BEGIN

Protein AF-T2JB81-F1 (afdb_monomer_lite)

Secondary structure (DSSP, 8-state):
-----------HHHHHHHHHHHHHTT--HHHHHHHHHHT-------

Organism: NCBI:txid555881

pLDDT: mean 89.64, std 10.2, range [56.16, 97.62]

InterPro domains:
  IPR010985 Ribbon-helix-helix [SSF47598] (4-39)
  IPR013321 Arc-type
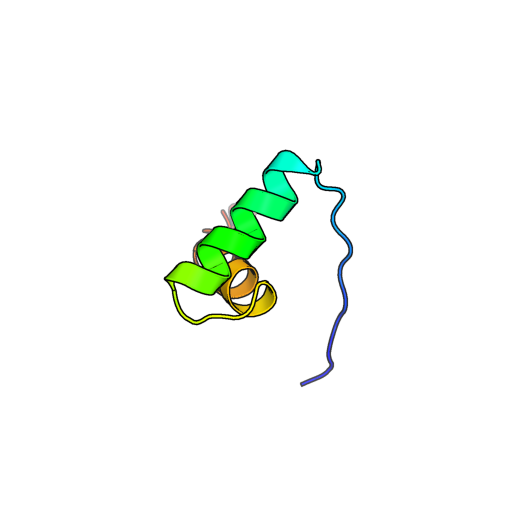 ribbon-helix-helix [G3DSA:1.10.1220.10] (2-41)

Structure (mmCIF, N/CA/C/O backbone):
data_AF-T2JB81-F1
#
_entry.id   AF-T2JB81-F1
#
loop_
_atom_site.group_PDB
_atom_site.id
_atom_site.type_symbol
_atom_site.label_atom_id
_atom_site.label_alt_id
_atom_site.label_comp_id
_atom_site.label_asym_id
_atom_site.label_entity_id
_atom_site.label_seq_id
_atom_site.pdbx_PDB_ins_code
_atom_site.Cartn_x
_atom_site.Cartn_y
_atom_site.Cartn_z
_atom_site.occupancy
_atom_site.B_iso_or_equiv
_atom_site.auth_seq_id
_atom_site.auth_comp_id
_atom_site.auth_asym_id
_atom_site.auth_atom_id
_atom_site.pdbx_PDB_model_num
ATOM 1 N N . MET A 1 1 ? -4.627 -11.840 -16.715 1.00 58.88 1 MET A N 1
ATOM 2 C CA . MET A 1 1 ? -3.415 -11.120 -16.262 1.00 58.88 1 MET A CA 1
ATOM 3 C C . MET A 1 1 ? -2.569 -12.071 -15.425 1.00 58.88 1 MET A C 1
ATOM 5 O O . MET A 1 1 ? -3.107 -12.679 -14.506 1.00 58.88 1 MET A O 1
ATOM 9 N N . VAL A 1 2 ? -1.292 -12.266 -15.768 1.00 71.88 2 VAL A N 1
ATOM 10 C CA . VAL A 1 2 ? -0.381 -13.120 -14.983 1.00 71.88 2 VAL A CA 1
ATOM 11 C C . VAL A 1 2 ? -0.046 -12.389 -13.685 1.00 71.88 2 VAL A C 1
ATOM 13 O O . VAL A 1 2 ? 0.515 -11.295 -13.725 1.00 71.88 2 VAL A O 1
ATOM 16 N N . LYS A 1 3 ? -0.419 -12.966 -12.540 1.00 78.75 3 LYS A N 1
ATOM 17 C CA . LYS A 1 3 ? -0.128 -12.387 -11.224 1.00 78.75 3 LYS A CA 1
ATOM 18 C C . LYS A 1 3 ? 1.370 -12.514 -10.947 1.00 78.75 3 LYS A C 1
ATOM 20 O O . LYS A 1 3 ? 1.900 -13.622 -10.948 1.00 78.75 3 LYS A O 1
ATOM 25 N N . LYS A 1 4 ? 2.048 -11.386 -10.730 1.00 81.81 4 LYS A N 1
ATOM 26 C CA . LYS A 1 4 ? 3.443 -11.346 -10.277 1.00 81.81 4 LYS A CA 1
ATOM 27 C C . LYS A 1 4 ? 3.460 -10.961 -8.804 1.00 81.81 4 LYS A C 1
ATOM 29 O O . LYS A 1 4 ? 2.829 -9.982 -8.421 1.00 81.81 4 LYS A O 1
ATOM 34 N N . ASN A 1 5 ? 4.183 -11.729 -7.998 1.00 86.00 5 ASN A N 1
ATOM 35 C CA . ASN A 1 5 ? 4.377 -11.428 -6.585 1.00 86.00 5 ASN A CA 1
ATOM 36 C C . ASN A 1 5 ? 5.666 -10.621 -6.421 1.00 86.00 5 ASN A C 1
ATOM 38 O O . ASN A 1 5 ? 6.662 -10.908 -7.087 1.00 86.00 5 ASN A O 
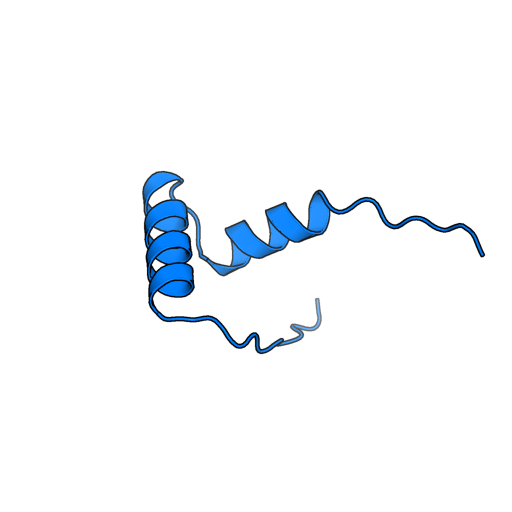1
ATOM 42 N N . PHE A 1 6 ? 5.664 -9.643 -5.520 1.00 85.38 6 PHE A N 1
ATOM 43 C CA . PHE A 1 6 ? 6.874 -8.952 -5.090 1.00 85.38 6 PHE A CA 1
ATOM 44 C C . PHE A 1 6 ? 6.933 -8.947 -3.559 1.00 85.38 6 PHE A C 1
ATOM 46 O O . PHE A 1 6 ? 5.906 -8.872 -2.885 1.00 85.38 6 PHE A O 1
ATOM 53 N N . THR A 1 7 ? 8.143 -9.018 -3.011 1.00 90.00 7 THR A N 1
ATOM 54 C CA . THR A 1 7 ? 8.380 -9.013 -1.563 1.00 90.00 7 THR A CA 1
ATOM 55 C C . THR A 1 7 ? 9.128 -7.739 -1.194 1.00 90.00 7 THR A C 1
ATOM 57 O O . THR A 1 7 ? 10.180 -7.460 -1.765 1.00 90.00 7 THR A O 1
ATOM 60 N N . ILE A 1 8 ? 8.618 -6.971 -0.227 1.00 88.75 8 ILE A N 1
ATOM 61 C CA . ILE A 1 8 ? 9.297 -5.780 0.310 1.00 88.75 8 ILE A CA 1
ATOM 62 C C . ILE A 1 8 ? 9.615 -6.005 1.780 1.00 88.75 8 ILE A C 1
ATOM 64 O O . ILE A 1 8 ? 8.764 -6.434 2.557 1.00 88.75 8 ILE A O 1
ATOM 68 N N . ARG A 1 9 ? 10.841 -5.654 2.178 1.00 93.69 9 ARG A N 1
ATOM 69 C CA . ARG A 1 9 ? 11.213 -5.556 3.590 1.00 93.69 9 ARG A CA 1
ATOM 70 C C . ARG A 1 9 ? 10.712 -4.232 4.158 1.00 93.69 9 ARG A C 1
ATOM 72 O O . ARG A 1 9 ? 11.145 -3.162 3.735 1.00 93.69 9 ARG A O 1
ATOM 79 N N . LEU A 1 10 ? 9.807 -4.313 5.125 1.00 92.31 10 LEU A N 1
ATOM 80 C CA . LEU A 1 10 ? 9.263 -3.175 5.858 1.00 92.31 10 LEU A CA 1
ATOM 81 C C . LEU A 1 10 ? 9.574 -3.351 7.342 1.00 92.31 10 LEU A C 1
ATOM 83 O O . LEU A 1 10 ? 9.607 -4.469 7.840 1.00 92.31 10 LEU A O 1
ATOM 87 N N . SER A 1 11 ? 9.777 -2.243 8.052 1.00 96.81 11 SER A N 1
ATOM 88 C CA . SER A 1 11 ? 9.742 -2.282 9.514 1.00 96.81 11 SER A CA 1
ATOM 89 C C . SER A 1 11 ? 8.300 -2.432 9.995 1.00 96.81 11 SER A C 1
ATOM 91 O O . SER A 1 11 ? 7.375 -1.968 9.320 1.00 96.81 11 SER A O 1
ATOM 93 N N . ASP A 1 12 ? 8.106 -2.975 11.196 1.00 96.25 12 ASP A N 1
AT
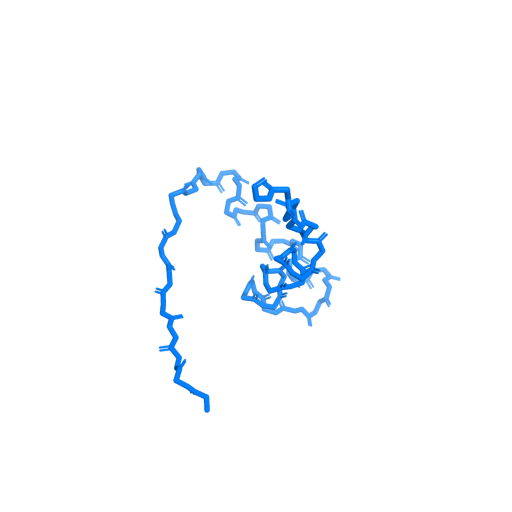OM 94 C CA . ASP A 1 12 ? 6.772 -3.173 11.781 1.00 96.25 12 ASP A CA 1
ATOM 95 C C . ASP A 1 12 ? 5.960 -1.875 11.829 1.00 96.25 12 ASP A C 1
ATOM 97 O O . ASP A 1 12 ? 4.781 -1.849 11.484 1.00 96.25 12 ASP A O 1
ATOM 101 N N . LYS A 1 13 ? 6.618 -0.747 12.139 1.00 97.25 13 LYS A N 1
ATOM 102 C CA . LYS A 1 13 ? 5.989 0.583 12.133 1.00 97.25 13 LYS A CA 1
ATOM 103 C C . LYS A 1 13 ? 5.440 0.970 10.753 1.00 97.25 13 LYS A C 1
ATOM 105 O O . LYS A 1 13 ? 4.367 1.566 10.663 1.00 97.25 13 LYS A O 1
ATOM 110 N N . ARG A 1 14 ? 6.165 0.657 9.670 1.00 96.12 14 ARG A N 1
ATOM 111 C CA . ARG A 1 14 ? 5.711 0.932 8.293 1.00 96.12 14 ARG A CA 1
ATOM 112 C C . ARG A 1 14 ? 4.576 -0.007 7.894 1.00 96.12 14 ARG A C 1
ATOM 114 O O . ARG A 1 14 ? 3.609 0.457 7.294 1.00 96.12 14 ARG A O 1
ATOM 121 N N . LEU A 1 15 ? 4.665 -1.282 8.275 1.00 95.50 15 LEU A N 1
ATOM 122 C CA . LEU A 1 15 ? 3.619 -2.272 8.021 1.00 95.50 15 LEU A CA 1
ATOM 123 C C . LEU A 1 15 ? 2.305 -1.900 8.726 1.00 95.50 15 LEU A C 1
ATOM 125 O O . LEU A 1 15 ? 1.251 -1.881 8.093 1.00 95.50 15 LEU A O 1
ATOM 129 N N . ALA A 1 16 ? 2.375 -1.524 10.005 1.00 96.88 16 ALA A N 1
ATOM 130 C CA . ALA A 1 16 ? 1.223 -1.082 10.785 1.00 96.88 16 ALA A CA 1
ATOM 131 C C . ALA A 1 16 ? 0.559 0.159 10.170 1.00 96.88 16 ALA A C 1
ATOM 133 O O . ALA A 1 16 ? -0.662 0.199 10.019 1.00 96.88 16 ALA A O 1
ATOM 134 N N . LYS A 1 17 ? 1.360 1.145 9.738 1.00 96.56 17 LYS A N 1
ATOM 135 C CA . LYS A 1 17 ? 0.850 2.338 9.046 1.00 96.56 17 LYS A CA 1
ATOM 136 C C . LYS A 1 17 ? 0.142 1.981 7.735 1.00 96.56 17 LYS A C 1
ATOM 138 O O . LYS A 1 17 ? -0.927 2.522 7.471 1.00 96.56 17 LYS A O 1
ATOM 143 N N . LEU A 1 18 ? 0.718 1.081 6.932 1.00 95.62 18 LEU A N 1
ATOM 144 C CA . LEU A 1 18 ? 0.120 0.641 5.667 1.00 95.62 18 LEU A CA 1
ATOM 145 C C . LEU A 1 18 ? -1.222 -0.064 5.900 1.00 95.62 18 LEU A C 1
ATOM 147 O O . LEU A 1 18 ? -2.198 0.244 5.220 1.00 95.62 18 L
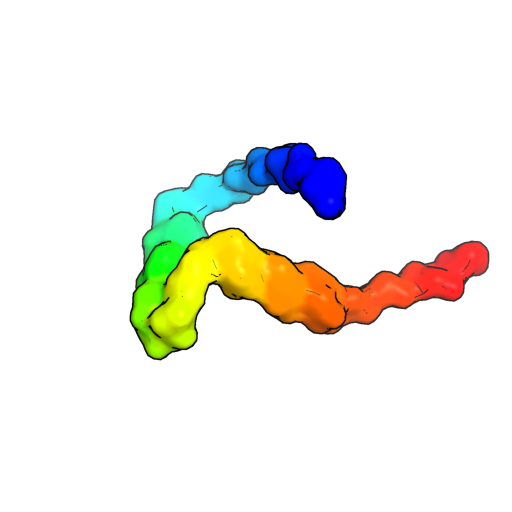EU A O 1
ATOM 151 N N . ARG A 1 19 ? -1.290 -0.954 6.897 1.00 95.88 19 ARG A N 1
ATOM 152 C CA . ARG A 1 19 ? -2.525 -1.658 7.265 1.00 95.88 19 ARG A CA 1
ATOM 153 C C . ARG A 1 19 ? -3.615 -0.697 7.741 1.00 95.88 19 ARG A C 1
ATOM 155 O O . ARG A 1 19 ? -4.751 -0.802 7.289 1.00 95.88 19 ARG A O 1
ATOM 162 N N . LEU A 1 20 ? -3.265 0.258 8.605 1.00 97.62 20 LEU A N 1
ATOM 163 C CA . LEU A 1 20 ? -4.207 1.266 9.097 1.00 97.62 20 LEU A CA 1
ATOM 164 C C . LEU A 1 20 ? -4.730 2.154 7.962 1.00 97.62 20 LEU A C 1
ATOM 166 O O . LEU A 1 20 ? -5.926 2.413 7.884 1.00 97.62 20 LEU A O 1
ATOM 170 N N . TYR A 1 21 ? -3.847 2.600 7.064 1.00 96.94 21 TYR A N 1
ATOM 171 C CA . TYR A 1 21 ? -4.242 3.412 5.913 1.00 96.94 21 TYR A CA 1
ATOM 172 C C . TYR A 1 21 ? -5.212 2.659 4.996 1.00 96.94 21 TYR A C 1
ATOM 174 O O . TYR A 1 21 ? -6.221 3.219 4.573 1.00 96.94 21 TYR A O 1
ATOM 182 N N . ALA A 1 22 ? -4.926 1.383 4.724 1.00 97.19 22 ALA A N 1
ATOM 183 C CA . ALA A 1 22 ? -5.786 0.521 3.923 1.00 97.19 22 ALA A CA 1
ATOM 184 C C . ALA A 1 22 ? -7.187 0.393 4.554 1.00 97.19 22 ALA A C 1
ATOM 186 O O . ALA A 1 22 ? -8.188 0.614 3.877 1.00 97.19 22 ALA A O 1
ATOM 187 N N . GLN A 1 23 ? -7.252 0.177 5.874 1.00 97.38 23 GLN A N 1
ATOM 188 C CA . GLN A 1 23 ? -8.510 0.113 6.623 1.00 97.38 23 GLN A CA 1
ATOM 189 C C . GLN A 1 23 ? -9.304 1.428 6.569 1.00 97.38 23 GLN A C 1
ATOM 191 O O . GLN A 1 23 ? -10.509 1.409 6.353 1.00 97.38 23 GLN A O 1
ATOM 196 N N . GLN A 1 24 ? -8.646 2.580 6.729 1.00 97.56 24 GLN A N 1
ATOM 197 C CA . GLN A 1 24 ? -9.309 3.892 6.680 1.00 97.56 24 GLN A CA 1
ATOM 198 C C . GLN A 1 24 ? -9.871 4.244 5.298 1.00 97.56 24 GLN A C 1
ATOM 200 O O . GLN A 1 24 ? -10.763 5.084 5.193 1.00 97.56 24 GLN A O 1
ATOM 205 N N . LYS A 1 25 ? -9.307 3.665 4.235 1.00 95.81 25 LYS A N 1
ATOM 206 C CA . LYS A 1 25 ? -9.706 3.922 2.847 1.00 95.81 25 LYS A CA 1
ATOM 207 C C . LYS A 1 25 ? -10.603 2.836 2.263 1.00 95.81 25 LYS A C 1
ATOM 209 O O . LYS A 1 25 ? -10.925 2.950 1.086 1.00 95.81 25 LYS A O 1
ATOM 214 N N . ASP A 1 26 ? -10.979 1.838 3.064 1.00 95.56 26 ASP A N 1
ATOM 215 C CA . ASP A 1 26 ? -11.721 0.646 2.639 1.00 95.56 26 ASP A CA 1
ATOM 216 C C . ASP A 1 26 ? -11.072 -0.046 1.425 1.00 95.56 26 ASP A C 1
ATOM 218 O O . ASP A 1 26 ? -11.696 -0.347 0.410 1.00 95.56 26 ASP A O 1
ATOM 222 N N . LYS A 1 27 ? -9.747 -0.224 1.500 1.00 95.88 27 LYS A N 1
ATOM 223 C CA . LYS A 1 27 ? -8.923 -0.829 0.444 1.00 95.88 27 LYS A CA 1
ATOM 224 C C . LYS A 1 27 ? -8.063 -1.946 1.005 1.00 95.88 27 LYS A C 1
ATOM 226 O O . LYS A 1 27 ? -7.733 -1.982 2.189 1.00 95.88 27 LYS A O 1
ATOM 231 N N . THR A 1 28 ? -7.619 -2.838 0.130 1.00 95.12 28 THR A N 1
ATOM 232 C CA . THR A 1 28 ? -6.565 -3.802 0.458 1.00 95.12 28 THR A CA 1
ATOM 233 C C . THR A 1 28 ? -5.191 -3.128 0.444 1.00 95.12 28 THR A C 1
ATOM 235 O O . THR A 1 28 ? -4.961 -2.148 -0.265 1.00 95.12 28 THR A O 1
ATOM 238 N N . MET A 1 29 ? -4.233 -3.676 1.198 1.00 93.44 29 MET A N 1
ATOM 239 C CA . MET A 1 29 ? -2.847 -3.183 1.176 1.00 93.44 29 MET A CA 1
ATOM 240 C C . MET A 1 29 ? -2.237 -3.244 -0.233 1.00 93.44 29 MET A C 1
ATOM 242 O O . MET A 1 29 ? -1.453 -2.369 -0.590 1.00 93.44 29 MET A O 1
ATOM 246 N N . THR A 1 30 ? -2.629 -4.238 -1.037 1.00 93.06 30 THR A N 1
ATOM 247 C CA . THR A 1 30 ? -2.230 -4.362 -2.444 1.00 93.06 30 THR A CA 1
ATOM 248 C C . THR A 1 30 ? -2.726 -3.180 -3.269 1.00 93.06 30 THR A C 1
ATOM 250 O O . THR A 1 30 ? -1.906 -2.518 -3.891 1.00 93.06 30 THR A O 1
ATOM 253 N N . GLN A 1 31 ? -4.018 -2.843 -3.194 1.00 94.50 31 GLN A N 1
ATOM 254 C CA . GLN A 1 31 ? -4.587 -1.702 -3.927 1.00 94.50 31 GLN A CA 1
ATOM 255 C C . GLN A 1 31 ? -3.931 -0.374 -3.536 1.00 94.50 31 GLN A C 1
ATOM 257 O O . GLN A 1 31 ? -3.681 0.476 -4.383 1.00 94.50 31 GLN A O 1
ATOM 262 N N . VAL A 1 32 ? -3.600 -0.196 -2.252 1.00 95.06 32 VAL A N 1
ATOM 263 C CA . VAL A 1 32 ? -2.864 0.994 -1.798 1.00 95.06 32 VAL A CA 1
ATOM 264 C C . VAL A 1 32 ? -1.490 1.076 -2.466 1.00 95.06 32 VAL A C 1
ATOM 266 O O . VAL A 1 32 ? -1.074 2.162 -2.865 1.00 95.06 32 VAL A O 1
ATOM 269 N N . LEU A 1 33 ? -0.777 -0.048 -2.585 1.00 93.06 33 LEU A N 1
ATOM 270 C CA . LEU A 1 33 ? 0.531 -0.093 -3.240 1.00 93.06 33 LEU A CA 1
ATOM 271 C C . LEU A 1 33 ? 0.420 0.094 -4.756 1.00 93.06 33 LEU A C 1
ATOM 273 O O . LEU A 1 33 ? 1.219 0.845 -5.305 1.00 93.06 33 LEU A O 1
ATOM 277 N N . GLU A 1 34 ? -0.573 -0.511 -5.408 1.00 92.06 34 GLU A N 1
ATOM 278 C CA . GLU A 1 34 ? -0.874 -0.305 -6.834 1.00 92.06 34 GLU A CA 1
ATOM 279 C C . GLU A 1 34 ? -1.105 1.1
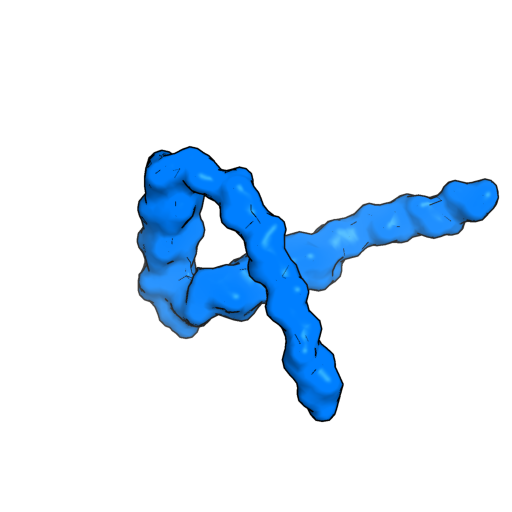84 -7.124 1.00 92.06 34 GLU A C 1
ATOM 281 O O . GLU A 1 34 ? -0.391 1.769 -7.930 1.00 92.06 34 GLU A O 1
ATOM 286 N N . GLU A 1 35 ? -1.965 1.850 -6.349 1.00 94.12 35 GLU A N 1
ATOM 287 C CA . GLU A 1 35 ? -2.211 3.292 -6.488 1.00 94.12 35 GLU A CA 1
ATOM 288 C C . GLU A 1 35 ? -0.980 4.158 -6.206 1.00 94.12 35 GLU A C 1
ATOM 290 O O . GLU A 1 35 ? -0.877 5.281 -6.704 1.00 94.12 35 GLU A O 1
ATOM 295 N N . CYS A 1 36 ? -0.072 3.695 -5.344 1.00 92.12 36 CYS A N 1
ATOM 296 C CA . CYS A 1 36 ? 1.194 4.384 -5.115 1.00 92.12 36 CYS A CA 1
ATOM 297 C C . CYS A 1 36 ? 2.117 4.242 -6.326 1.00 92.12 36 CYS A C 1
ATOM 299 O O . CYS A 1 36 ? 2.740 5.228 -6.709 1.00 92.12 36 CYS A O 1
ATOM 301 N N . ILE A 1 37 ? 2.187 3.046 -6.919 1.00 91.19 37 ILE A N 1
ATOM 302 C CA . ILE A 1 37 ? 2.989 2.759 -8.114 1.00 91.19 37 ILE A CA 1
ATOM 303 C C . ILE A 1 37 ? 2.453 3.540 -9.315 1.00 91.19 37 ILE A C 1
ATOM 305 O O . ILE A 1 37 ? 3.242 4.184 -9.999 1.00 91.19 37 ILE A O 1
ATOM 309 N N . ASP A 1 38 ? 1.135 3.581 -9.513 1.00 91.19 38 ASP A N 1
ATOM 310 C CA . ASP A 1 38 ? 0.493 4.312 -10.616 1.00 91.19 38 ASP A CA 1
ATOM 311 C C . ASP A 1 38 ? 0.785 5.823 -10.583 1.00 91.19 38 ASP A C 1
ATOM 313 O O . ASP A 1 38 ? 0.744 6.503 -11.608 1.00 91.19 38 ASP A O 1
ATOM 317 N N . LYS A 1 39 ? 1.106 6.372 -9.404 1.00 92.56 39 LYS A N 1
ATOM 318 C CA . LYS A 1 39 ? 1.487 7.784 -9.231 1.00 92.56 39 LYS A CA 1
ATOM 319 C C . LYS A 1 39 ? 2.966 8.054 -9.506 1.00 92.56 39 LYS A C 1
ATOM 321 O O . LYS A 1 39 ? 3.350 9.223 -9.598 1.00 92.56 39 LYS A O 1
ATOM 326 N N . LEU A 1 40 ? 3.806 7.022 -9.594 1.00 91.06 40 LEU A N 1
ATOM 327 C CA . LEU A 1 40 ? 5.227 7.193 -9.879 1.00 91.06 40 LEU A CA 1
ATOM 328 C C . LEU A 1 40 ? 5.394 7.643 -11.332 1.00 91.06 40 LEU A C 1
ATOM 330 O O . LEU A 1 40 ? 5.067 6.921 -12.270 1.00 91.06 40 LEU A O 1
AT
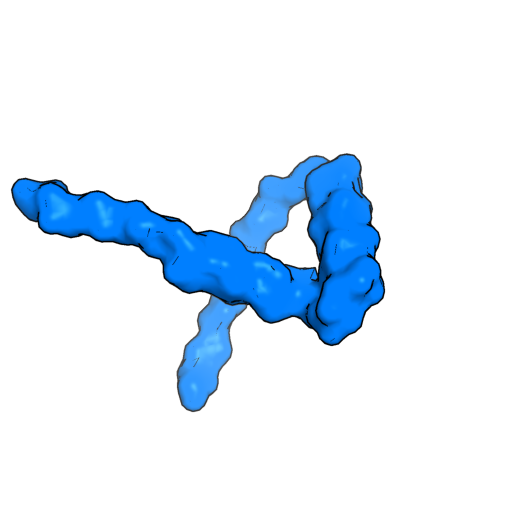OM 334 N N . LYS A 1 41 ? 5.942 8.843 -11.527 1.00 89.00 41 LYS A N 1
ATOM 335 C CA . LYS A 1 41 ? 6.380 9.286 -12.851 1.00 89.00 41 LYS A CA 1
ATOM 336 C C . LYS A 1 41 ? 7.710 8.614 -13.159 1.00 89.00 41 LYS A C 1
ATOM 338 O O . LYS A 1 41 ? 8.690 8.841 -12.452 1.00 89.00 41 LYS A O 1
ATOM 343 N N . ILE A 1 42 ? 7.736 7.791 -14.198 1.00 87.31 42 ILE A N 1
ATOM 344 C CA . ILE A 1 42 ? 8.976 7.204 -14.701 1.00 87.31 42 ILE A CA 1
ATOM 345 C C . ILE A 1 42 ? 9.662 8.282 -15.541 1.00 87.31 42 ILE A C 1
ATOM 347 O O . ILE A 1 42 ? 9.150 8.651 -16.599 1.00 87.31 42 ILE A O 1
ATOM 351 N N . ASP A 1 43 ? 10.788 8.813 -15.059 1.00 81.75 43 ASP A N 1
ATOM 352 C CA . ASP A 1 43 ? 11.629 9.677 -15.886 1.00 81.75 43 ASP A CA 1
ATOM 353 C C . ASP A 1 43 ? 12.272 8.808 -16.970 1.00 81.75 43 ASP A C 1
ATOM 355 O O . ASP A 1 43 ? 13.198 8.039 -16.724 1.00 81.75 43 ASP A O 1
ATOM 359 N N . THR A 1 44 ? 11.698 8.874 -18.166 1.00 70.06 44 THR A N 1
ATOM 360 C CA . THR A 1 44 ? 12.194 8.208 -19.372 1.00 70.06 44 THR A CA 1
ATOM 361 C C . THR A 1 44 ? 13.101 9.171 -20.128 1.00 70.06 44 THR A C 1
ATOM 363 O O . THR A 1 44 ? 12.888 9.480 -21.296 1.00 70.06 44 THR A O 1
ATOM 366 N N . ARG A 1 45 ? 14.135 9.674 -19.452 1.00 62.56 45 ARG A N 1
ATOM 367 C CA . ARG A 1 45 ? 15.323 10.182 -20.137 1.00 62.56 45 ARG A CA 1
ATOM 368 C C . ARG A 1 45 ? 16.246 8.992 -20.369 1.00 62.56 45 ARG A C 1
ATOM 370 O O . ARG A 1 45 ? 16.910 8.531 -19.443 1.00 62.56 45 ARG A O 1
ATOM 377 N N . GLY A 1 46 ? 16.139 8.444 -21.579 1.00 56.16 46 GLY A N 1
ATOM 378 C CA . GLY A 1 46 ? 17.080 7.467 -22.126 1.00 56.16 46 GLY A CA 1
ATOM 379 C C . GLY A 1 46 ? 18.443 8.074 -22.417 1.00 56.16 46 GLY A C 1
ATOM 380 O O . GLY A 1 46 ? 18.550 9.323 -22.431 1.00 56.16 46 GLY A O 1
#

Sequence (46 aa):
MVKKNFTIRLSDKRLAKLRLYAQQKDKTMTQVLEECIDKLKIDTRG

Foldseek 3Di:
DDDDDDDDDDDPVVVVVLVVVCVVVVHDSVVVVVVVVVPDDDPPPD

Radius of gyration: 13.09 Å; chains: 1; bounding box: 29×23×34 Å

END

[Problem description]: Only one stretch of the listing above is to be duplicated: the lines from the one containing "ATOM 38 O O" through the one containing "ATOM 46 O O", both included. Copy them exactly, minus the pictures.

[Reply to the task]:
ATOM 38 O O . ASN A 1 5 ? 6.662 -10.908 -7.087 1.00 86.00 5 ASN A O 
1
ATOM 42 N N . PHE A 1 6 ? 5.664 -9.643 -5.520 1.00 85.38 6 PHE A N 1
ATOM 43 C CA . PHE A 1 6 ? 6.874 -8.952 -5.090 1.00 85.38 6 PHE A CA 1
ATOM 44 C C . PHE A 1 6 ? 6.933 -8.947 -3.559 1.00 85.38 6 PHE A C 1
ATOM 46 O O . PHE A 1 6 ? 5.906 -8.872 -2.885 1.00 85.38 6 PHE A O 1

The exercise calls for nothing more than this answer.